In Sunday school today we were talking about desires and how you pray for your desires. But then we were also talking about how if you have been praying for desires and they haven't been being fulfilled then you should pray to change your desires.
So... I thought about what I had been praying for quite a bit lately.
Lame huh?
I'm just a loser who has to pray for a boyfriend and still doesn't get one. :P
But in all honestly... lately I have been feeling desperate for a boyfriend.
Which isn't a good or pleasant feeling.
So in Sunday school I realized that maybe instead of praying for my desire to have a boyfriend to be fulfilled, that I should just change my prayers to not have that desire anymore!
At first it seemed like an answer to my problems!
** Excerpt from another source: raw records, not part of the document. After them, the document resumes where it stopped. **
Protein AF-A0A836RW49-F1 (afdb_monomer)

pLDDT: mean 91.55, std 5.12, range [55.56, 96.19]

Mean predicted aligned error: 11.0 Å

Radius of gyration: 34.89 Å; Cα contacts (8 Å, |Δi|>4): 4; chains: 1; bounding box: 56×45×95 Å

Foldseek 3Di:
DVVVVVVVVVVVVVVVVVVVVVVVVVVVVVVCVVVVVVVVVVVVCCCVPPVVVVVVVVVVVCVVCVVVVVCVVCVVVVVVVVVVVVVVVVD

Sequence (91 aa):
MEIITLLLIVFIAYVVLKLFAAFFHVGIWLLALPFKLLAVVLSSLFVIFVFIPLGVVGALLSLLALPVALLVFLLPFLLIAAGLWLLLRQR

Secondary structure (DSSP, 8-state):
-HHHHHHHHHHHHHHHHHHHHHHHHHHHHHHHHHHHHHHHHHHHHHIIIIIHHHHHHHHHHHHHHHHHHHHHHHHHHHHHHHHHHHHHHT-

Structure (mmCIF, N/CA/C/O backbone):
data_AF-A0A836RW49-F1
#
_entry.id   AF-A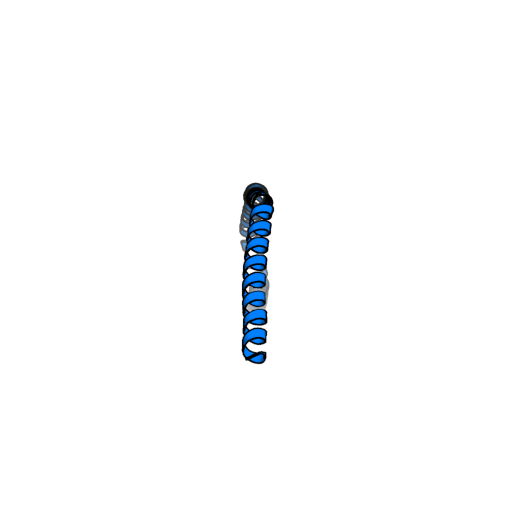0A836RW49-F1
#
loop_
_atom_site.group_PDB
_atom_site.id
_atom_site.type_symbol
_atom_site.label_atom_id
_atom_site.label_alt_id
_atom_site.label_comp_id
_atom_site.label_asym_id
_atom_site.label_entity_id
_atom_site.label_seq_id
_atom_site.pdbx_PDB_ins_code
_atom_site.Cartn_x
_atom_site.Cartn_y
_atom_site.Cartn_z
_atom_site.occupancy
_atom_site.B_iso_or_equiv
_atom_site.auth_seq_id
_atom_site.auth_comp_id
_atom_site.auth_asym_id
_atom_site.auth_atom_id
_atom_site.pdbx_PDB_model_num
ATOM 1 N N . MET A 1 1 ? -42.104 -0.420 43.679 1.00 70.81 1 MET A N 1
ATOM 2 C CA . MET A 1 1 ? -41.245 0.785 43.661 1.00 70.81 1 MET A CA 1
ATOM 3 C C . MET A 1 1 ? -39.775 0.393 43.541 1.00 70.81 1 MET A C 1
ATOM 5 O O . MET A 1 1 ? -39.136 0.872 42.619 1.00 70.81 1 MET A O 1
ATOM 9 N N . GLU A 1 2 ? -39.269 -0.542 44.353 1.00 84.69 2 GLU A N 1
ATOM 10 C CA . GLU A 1 2 ? -37.834 -0.899 44.395 1.00 84.69 2 GLU A CA 1
ATOM 11 C C . GLU A 1 2 ? -37.252 -1.393 43.062 1.00 84.69 2 GLU A C 1
ATOM 13 O O . GLU A 1 2 ? -36.162 -0.975 42.689 1.00 84.69 2 GLU A O 1
ATOM 18 N N . ILE A 1 3 ? -37.984 -2.218 42.302 1.00 90.19 3 ILE A N 1
ATOM 19 C CA . ILE A 1 3 ? -37.516 -2.755 41.006 1.00 90.19 3 ILE A CA 1
ATOM 20 C C . ILE A 1 3 ? -37.279 -1.635 39.979 1.00 90.19 3 ILE A C 1
ATOM 22 O O . ILE A 1 3 ? -36.305 -1.669 39.230 1.00 90.19 3 ILE A O 1
ATOM 26 N N . ILE A 1 4 ? -38.146 -0.618 39.966 1.00 91.19 4 ILE A N 1
ATOM 27 C CA . ILE A 1 4 ? -38.028 0.533 39.059 1.00 91.19 4 ILE A CA 1
ATOM 28 C C . ILE A 1 4 ? -36.812 1.376 39.450 1.00 91.19 4 ILE A C 1
ATOM 30 O O . ILE A 1 4 ? -36.052 1.802 38.583 1.00 91.19 4 ILE A O 1
ATOM 34 N N . THR A 1 5 ? -36.585 1.571 40.750 1.00 92.56 5 THR A N 1
ATOM 35 C CA . THR A 1 5 ? -35.412 2.287 41.263 1.00 92.56 5 THR A CA 1
ATOM 36 C C . THR A 1 5 ? -34.114 1.547 40.928 1.00 92.56 5 THR A C 1
ATOM 38 O O . THR A 1 5 ? -33.145 2.172 40.506 1.00 92.56 5 THR A O 1
ATOM 41 N N . LEU A 1 6 ? -34.105 0.215 41.037 1.00 92.31 6 LEU A N 1
ATOM 42 C CA . LEU A 1 6 ? -32.962 -0.633 40.687 1.00 92.31 6 LEU A CA 1
ATOM 43 C C . LEU A 1 6 ? -32.636 -0.550 39.188 1.00 92.31 6 LEU A C 1
ATOM 45 O O . LEU A 1 6 ? -31.481 -0.343 38.819 1.00 92.31 6 LEU A O 1
ATOM 49 N N . LEU A 1 7 ? -33.655 -0.619 38.324 1.00 89.38 7 LEU A N 1
ATOM 50 C CA . LEU A 1 7 ? -33.501 -0.428 36.878 1.00 89.38 7 LEU A CA 1
ATOM 51 C C . LEU A 1 7 ? -32.980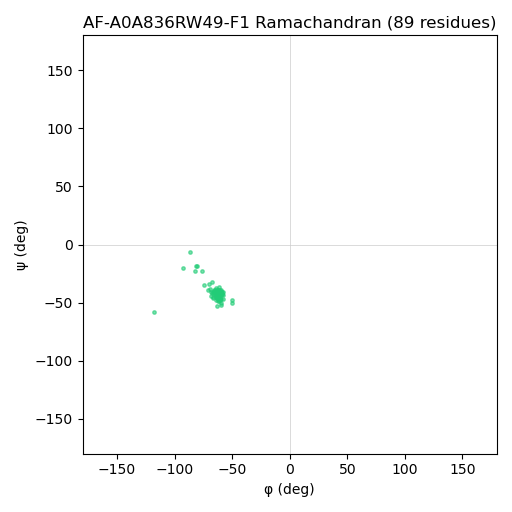 0.972 36.529 1.00 89.38 7 LEU A C 1
ATOM 53 O O . LEU A 1 7 ? -32.112 1.099 35.66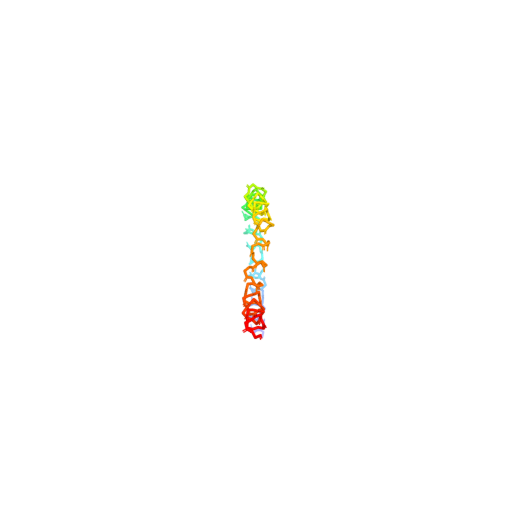5 1.00 89.38 7 LEU A O 1
ATOM 57 N N . LEU A 1 8 ? -33.457 2.010 37.220 1.00 93.06 8 LEU A N 1
ATOM 58 C CA . LEU A 1 8 ? -32.987 3.382 37.031 1.00 93.06 8 LEU A CA 1
ATOM 59 C C . LEU A 1 8 ? -31.499 3.519 37.387 1.00 93.06 8 LEU A C 1
ATOM 61 O O . LEU A 1 8 ? -30.741 4.113 36.624 1.00 93.06 8 LEU A O 1
ATOM 65 N N . ILE A 1 9 ? -31.062 2.934 38.506 1.00 93.62 9 ILE A N 1
ATOM 66 C CA . ILE A 1 9 ? -29.655 2.956 38.935 1.00 93.62 9 ILE A CA 1
ATOM 67 C C . ILE A 1 9 ? -28.765 2.244 37.911 1.00 93.62 9 ILE A C 1
ATOM 69 O O . ILE A 1 9 ? -27.731 2.786 37.521 1.00 93.62 9 ILE A O 1
ATOM 73 N N . VAL A 1 10 ? -29.176 1.066 37.429 1.00 95.00 10 VAL A N 1
ATOM 74 C CA . VAL A 1 10 ? -28.433 0.317 36.401 1.00 95.00 10 VAL A CA 1
ATOM 75 C C . VAL A 1 10 ? -28.347 1.113 35.097 1.00 95.00 10 VAL A C 1
ATOM 77 O O . VAL A 1 10 ? -27.279 1.185 34.489 1.00 95.00 10 VAL A O 1
ATOM 80 N N . PHE A 1 11 ? -29.440 1.755 34.684 1.00 94.94 11 PHE A N 1
ATOM 81 C CA . PHE A 1 11 ? -29.462 2.588 33.486 1.00 94.94 11 PHE A CA 1
ATOM 82 C C . PHE A 1 11 ? -28.524 3.796 33.608 1.00 94.94 11 PHE A C 1
ATOM 84 O O . PHE A 1 11 ? -27.724 4.048 32.707 1.00 94.94 11 PHE A O 1
ATOM 91 N N . ILE A 1 12 ? -28.563 4.507 34.737 1.00 94.75 12 ILE A N 1
ATOM 92 C CA . ILE A 1 12 ? -27.669 5.641 34.998 1.00 94.75 12 ILE A CA 1
ATOM 93 C C . ILE A 1 12 ? -26.209 5.174 35.002 1.00 94.75 12 ILE A C 1
ATOM 95 O O . ILE A 1 12 ? -25.374 5.784 34.334 1.00 94.75 12 ILE A O 1
ATOM 99 N N . ALA A 1 13 ? -25.900 4.063 35.677 1.00 93.56 13 ALA A N 1
ATOM 100 C CA . ALA A 1 13 ? -24.556 3.493 35.696 1.00 93.56 13 ALA A CA 1
ATOM 101 C C . ALA A 1 13 ? -24.063 3.130 34.284 1.00 93.56 13 ALA A C 1
ATOM 103 O O . ALA A 1 13 ? -22.930 3.454 33.927 1.00 93.56 13 ALA A O 1
ATOM 104 N N . TYR A 1 14 ? -24.920 2.529 33.452 1.00 96.19 14 TYR A N 1
ATOM 105 C CA . TYR A 1 14 ? -24.602 2.223 32.056 1.00 96.19 14 TYR A CA 1
ATOM 106 C C . TYR A 1 14 ? -24.282 3.487 31.245 1.00 96.19 14 TYR A C 1
ATOM 108 O O . TYR A 1 14 ? -23.276 3.52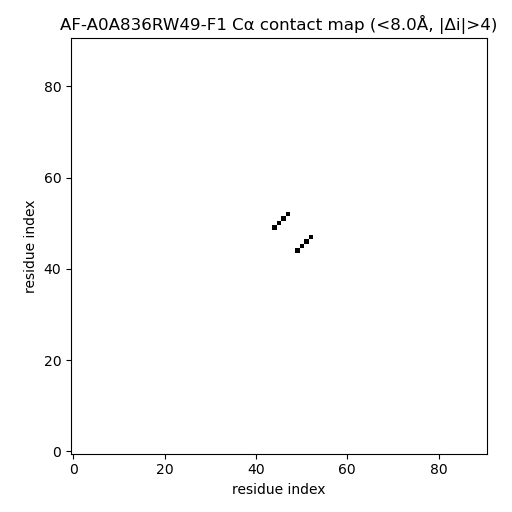6 30.532 1.00 96.19 14 TYR A O 1
ATOM 116 N N . VAL A 1 15 ? -25.102 4.535 31.368 1.00 94.75 15 VAL A N 1
ATOM 117 C CA . VAL A 1 15 ? -24.887 5.806 30.657 1.00 94.75 15 VAL A CA 1
ATOM 118 C C . VAL A 1 15 ? -23.576 6.460 31.094 1.00 94.75 15 VAL A C 1
ATOM 120 O O . VAL A 1 15 ? -22.793 6.883 30.242 1.00 94.75 15 VAL A O 1
ATOM 123 N N . VAL A 1 16 ? -23.297 6.491 32.399 1.00 95.62 16 VAL A N 1
ATOM 124 C CA . VAL A 1 16 ? -22.057 7.061 32.946 1.00 95.62 16 VAL A CA 1
ATOM 125 C C . VAL A 1 16 ? -20.835 6.290 32.453 1.00 95.62 16 VAL A C 1
ATOM 127 O O . VAL A 1 16 ? -19.896 6.909 31.956 1.00 95.62 16 VAL A O 1
ATOM 130 N N . LEU A 1 17 ? -20.856 4.955 32.504 1.00 93.88 17 LEU A N 1
ATOM 131 C CA . LEU A 1 17 ? -19.760 4.125 31.994 1.00 93.88 17 LEU A CA 1
ATOM 132 C C . LEU A 1 17 ? -19.515 4.355 30.502 1.00 93.88 17 LEU A C 1
ATOM 134 O O . LEU A 1 17 ? -18.367 4.447 30.068 1.00 93.88 17 LEU A O 1
ATOM 138 N N . LYS A 1 18 ? -20.583 4.494 29.713 1.00 93.00 18 LYS A N 1
ATOM 139 C CA . LYS A 1 18 ? -20.483 4.742 28.273 1.00 93.00 18 LYS A CA 1
ATOM 140 C C . LYS A 1 18 ? -19.882 6.114 27.964 1.00 93.00 18 LYS A C 1
ATOM 142 O O . LYS A 1 18 ? -19.037 6.216 27.075 1.00 93.00 18 LYS A O 1
ATOM 147 N N . LEU A 1 19 ? -20.272 7.147 28.711 1.00 92.31 19 LEU A N 1
ATOM 148 C CA . LEU A 1 19 ? -19.666 8.476 28.606 1.00 92.31 19 LEU A CA 1
ATOM 149 C C . LEU A 1 19 ? -18.187 8.431 28.991 1.00 92.31 19 LEU A C 1
ATOM 151 O O . LEU A 1 19 ? -17.349 8.943 28.253 1.00 92.31 19 LEU A O 1
ATOM 155 N N . PHE A 1 20 ? -17.852 7.756 30.090 1.00 92.56 20 PHE A N 1
ATOM 156 C CA . PHE A 1 20 ? -16.472 7.600 30.539 1.00 92.56 20 PHE A CA 1
ATOM 157 C C . PHE A 1 20 ? -15.615 6.900 29.475 1.00 92.56 20 PHE A C 1
ATOM 159 O O . PHE A 1 20 ? -14.559 7.404 29.102 1.00 92.56 20 PHE A O 1
ATOM 166 N N . ALA A 1 21 ? -16.109 5.803 28.895 1.00 92.44 21 ALA A N 1
ATOM 167 C CA . ALA A 1 21 ? -15.437 5.105 27.803 1.00 92.44 21 ALA A CA 1
ATOM 168 C C . ALA A 1 21 ? -15.191 6.015 26.584 1.00 92.44 21 ALA A C 1
ATOM 170 O O . ALA A 1 21 ? -14.106 5.982 26.001 1.00 92.44 21 ALA A O 1
ATOM 171 N N . ALA A 1 22 ? -16.159 6.866 26.225 1.00 90.19 22 ALA A N 1
ATOM 172 C CA . ALA A 1 22 ? -15.995 7.834 25.143 1.00 90.19 22 ALA A CA 1
ATOM 173 C C . ALA A 1 22 ? -14.896 8.868 25.452 1.00 90.19 22 ALA A C 1
ATOM 175 O O . ALA A 1 22 ? -14.044 9.122 24.599 1.00 90.19 22 ALA A O 1
ATOM 176 N N . PHE A 1 23 ? -14.850 9.404 26.676 1.00 90.75 23 PHE A N 1
ATOM 177 C CA . PHE A 1 23 ? -13.788 10.322 27.106 1.00 90.75 23 PHE A CA 1
ATOM 178 C C . PHE A 1 23 ? -12.400 9.671 27.059 1.00 90.75 23 PHE A C 1
ATOM 180 O O . PHE A 1 23 ? -11.458 10.278 26.549 1.00 90.75 23 PHE A O 1
ATOM 187 N N . PHE A 1 24 ? -12.273 8.422 27.516 1.00 91.06 24 PHE A N 1
ATOM 188 C CA . PHE A 1 24 ? -11.013 7.679 27.430 1.00 91.06 24 PHE A CA 1
ATOM 189 C C . PHE A 1 24 ? -10.576 7.446 25.984 1.00 91.06 24 PHE A C 1
ATOM 191 O O . PHE A 1 24 ? -9.398 7.611 25.666 1.00 91.06 24 PHE A O 1
ATOM 198 N N . HIS A 1 25 ? -11.510 7.119 25.089 1.00 91.69 25 HIS A N 1
ATOM 199 C CA . HIS A 1 25 ? -11.196 6.925 23.677 1.00 91.69 25 HIS A CA 1
ATOM 200 C C . HIS A 1 25 ? -10.673 8.212 23.022 1.00 91.69 25 HIS A C 1
ATOM 202 O O . HIS A 1 25 ? -9.662 8.181 22.319 1.00 91.69 25 HIS A O 1
ATOM 208 N N . VAL A 1 26 ? -11.311 9.353 23.306 1.00 90.38 26 VAL A N 1
ATOM 209 C CA . VAL A 1 26 ? -10.861 10.670 22.827 1.00 90.38 26 VAL A CA 1
ATOM 210 C C . VAL A 1 26 ? -9.490 11.028 23.410 1.00 90.38 26 VAL A C 1
ATOM 212 O O . VAL A 1 26 ? -8.621 11.498 22.675 1.00 90.38 26 VAL A O 1
ATOM 215 N N . GLY A 1 27 ? -9.257 10.749 24.695 1.00 87.00 27 GLY A N 1
ATOM 216 C CA . GLY A 1 27 ? -7.964 10.966 25.347 1.00 87.00 27 GLY A CA 1
ATOM 217 C C . GLY A 1 27 ? -6.834 10.155 24.709 1.00 87.00 27 GLY A C 1
ATOM 218 O O . GLY A 1 27 ? -5.794 10.710 24.358 1.00 87.00 27 GLY A O 1
ATOM 219 N N . ILE A 1 28 ? -7.053 8.859 24.472 1.00 89.44 28 ILE A N 1
ATOM 220 C CA . ILE A 1 28 ? -6.086 7.991 23.781 1.00 89.44 28 ILE A CA 1
ATOM 221 C C . ILE A 1 28 ? -5.848 8.482 22.348 1.00 89.44 28 ILE A C 1
ATOM 223 O O . ILE A 1 28 ? -4.712 8.486 21.876 1.00 89.44 28 ILE A O 1
ATOM 227 N N . TRP A 1 29 ? -6.893 8.934 21.652 1.00 89.75 29 TRP A N 1
ATOM 228 C CA . TRP A 1 29 ? -6.764 9.473 20.300 1.00 89.75 29 TRP A CA 1
ATOM 229 C C . TRP A 1 29 ? -5.906 10.748 20.260 1.00 89.75 29 TRP A C 1
ATOM 231 O O . TRP A 1 29 ? -5.041 10.859 19.388 1.00 89.75 29 TRP A O 1
ATOM 241 N N . LEU A 1 30 ? -6.089 11.657 21.224 1.00 90.25 30 LEU A N 1
ATOM 242 C CA . LEU A 1 30 ? -5.279 12.870 21.394 1.00 90.25 30 LEU A CA 1
ATOM 243 C C . LEU A 1 30 ? -3.823 12.552 21.750 1.00 90.25 30 LEU A C 1
ATOM 245 O O . LEU A 1 30 ? -2.911 13.152 21.191 1.00 90.25 30 LEU A O 1
ATOM 249 N N . LEU A 1 31 ? -3.588 11.576 22.626 1.00 89.56 31 LEU A N 1
ATOM 250 C CA . LEU A 1 31 ? -2.234 11.127 22.964 1.00 89.56 31 LEU A CA 1
ATOM 251 C C . LEU A 1 31 ? -1.538 10.439 21.781 1.00 89.56 31 LEU A C 1
ATOM 253 O O . LEU A 1 31 ? -0.324 10.545 21.626 1.00 89.56 31 LEU A O 1
ATOM 257 N N . ALA A 1 32 ? -2.300 9.760 20.922 1.00 90.31 32 ALA A N 1
ATOM 258 C CA . ALA A 1 32 ? -1.780 9.085 19.738 1.00 90.31 32 ALA A CA 1
ATOM 259 C C . ALA A 1 32 ? -1.555 10.025 18.539 1.00 90.31 32 ALA A C 1
ATOM 261 O O . ALA A 1 32 ? -0.821 9.661 17.621 1.00 90.31 32 ALA A O 1
ATOM 262 N N . LEU A 1 33 ? -2.169 11.214 18.513 1.00 90.56 33 LEU A N 1
ATOM 263 C CA . LEU A 1 33 ? -2.020 12.196 17.430 1.00 90.56 33 LEU A CA 1
ATOM 264 C C . LEU A 1 33 ? -0.561 12.509 17.052 1.00 90.56 33 LEU A C 1
ATOM 266 O O . LEU A 1 33 ? -0.257 12.414 15.862 1.00 90.56 33 LEU A O 1
ATOM 270 N N . PRO A 1 34 ? 0.359 12.834 17.986 1.00 87.81 34 PRO A N 1
ATOM 271 C CA . PRO A 1 34 ? 1.750 13.119 17.628 1.00 87.81 34 PRO A CA 1
ATOM 27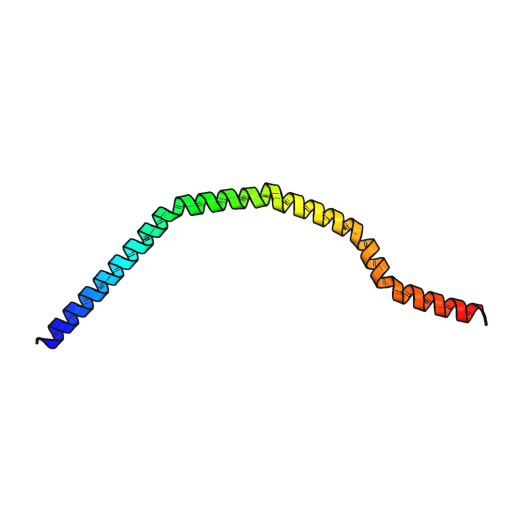2 C C . PRO A 1 34 ? 2.429 11.928 16.942 1.00 87.81 34 PRO A C 1
ATOM 274 O O . PRO A 1 34 ? 3.134 12.108 15.952 1.00 87.81 34 PRO A O 1
ATOM 277 N N . PHE A 1 35 ? 2.153 10.703 17.394 1.00 92.88 35 PHE A N 1
ATOM 278 C CA . PHE A 1 35 ? 2.686 9.489 16.773 1.00 92.88 35 PHE A CA 1
ATOM 279 C C . PHE A 1 35 ? 2.081 9.230 15.393 1.00 92.88 35 PHE A C 1
ATOM 281 O O . PHE A 1 35 ? 2.797 8.829 14.480 1.00 92.88 35 PHE A O 1
ATOM 288 N N . LYS A 1 36 ? 0.782 9.499 15.209 1.00 87.06 36 LYS A N 1
ATOM 289 C CA . LYS A 1 36 ? 0.116 9.397 13.901 1.00 87.06 36 LYS A CA 1
ATOM 290 C C . LYS A 1 36 ? 0.704 10.390 12.903 1.00 87.06 36 LYS A C 1
ATOM 292 O O . LYS A 1 36 ? 0.991 10.005 11.776 1.00 87.06 36 LYS A O 1
ATOM 297 N N . LEU A 1 37 ? 0.919 11.638 13.317 1.00 92.25 37 LEU A N 1
ATOM 298 C CA . LEU A 1 37 ? 1.535 12.661 12.471 1.00 92.25 37 LEU A CA 1
ATOM 299 C C . LEU A 1 37 ? 2.972 12.285 12.104 1.00 92.25 37 LEU A C 1
ATOM 301 O O . LEU A 1 37 ? 3.343 12.351 10.935 1.00 92.25 37 LEU A O 1
ATOM 305 N N . LEU A 1 38 ? 3.756 11.815 13.074 1.00 92.56 38 LEU A N 1
ATOM 306 C CA . LEU A 1 38 ? 5.125 11.366 12.838 1.00 92.56 38 LEU A CA 1
ATOM 307 C C . LEU A 1 38 ? 5.165 10.157 11.891 1.00 92.56 38 LEU A C 1
ATOM 309 O O . LEU A 1 38 ? 5.973 10.136 10.965 1.00 92.56 38 LEU A O 1
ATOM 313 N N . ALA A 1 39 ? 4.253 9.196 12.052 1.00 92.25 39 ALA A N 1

And I was super excited to pray about it and not have these forever alone feelings overwhelming me.
Excited to feel normal again.
But I got this yucky feeling inside.
And even started to feel sick.
Which didn't make sense.
Was it just a coincidence?
Or was it the Spirit telling me that I can continue praying for a boyfriend and that I'll get one?
I'm thinking the former.
Because the latter doesn't sound all too plausible.
Why would the Holy Ghost prompt me to pray for a boyfriend when I'm technically not supposed to have a steady boyfriend until college?
It was just somewhat confusing.
But is doesn't seem like much of a coincidence, because as soon as my thought began to say "So, I should continue praying for a boyfriend?" the yucky sicky feeling stopped and I felt normal again.
I honestly don't know what this means.
But I guess I'll just continue praying as I was before.
And if an answer doesn't come soon, then I'll pray to change my desires.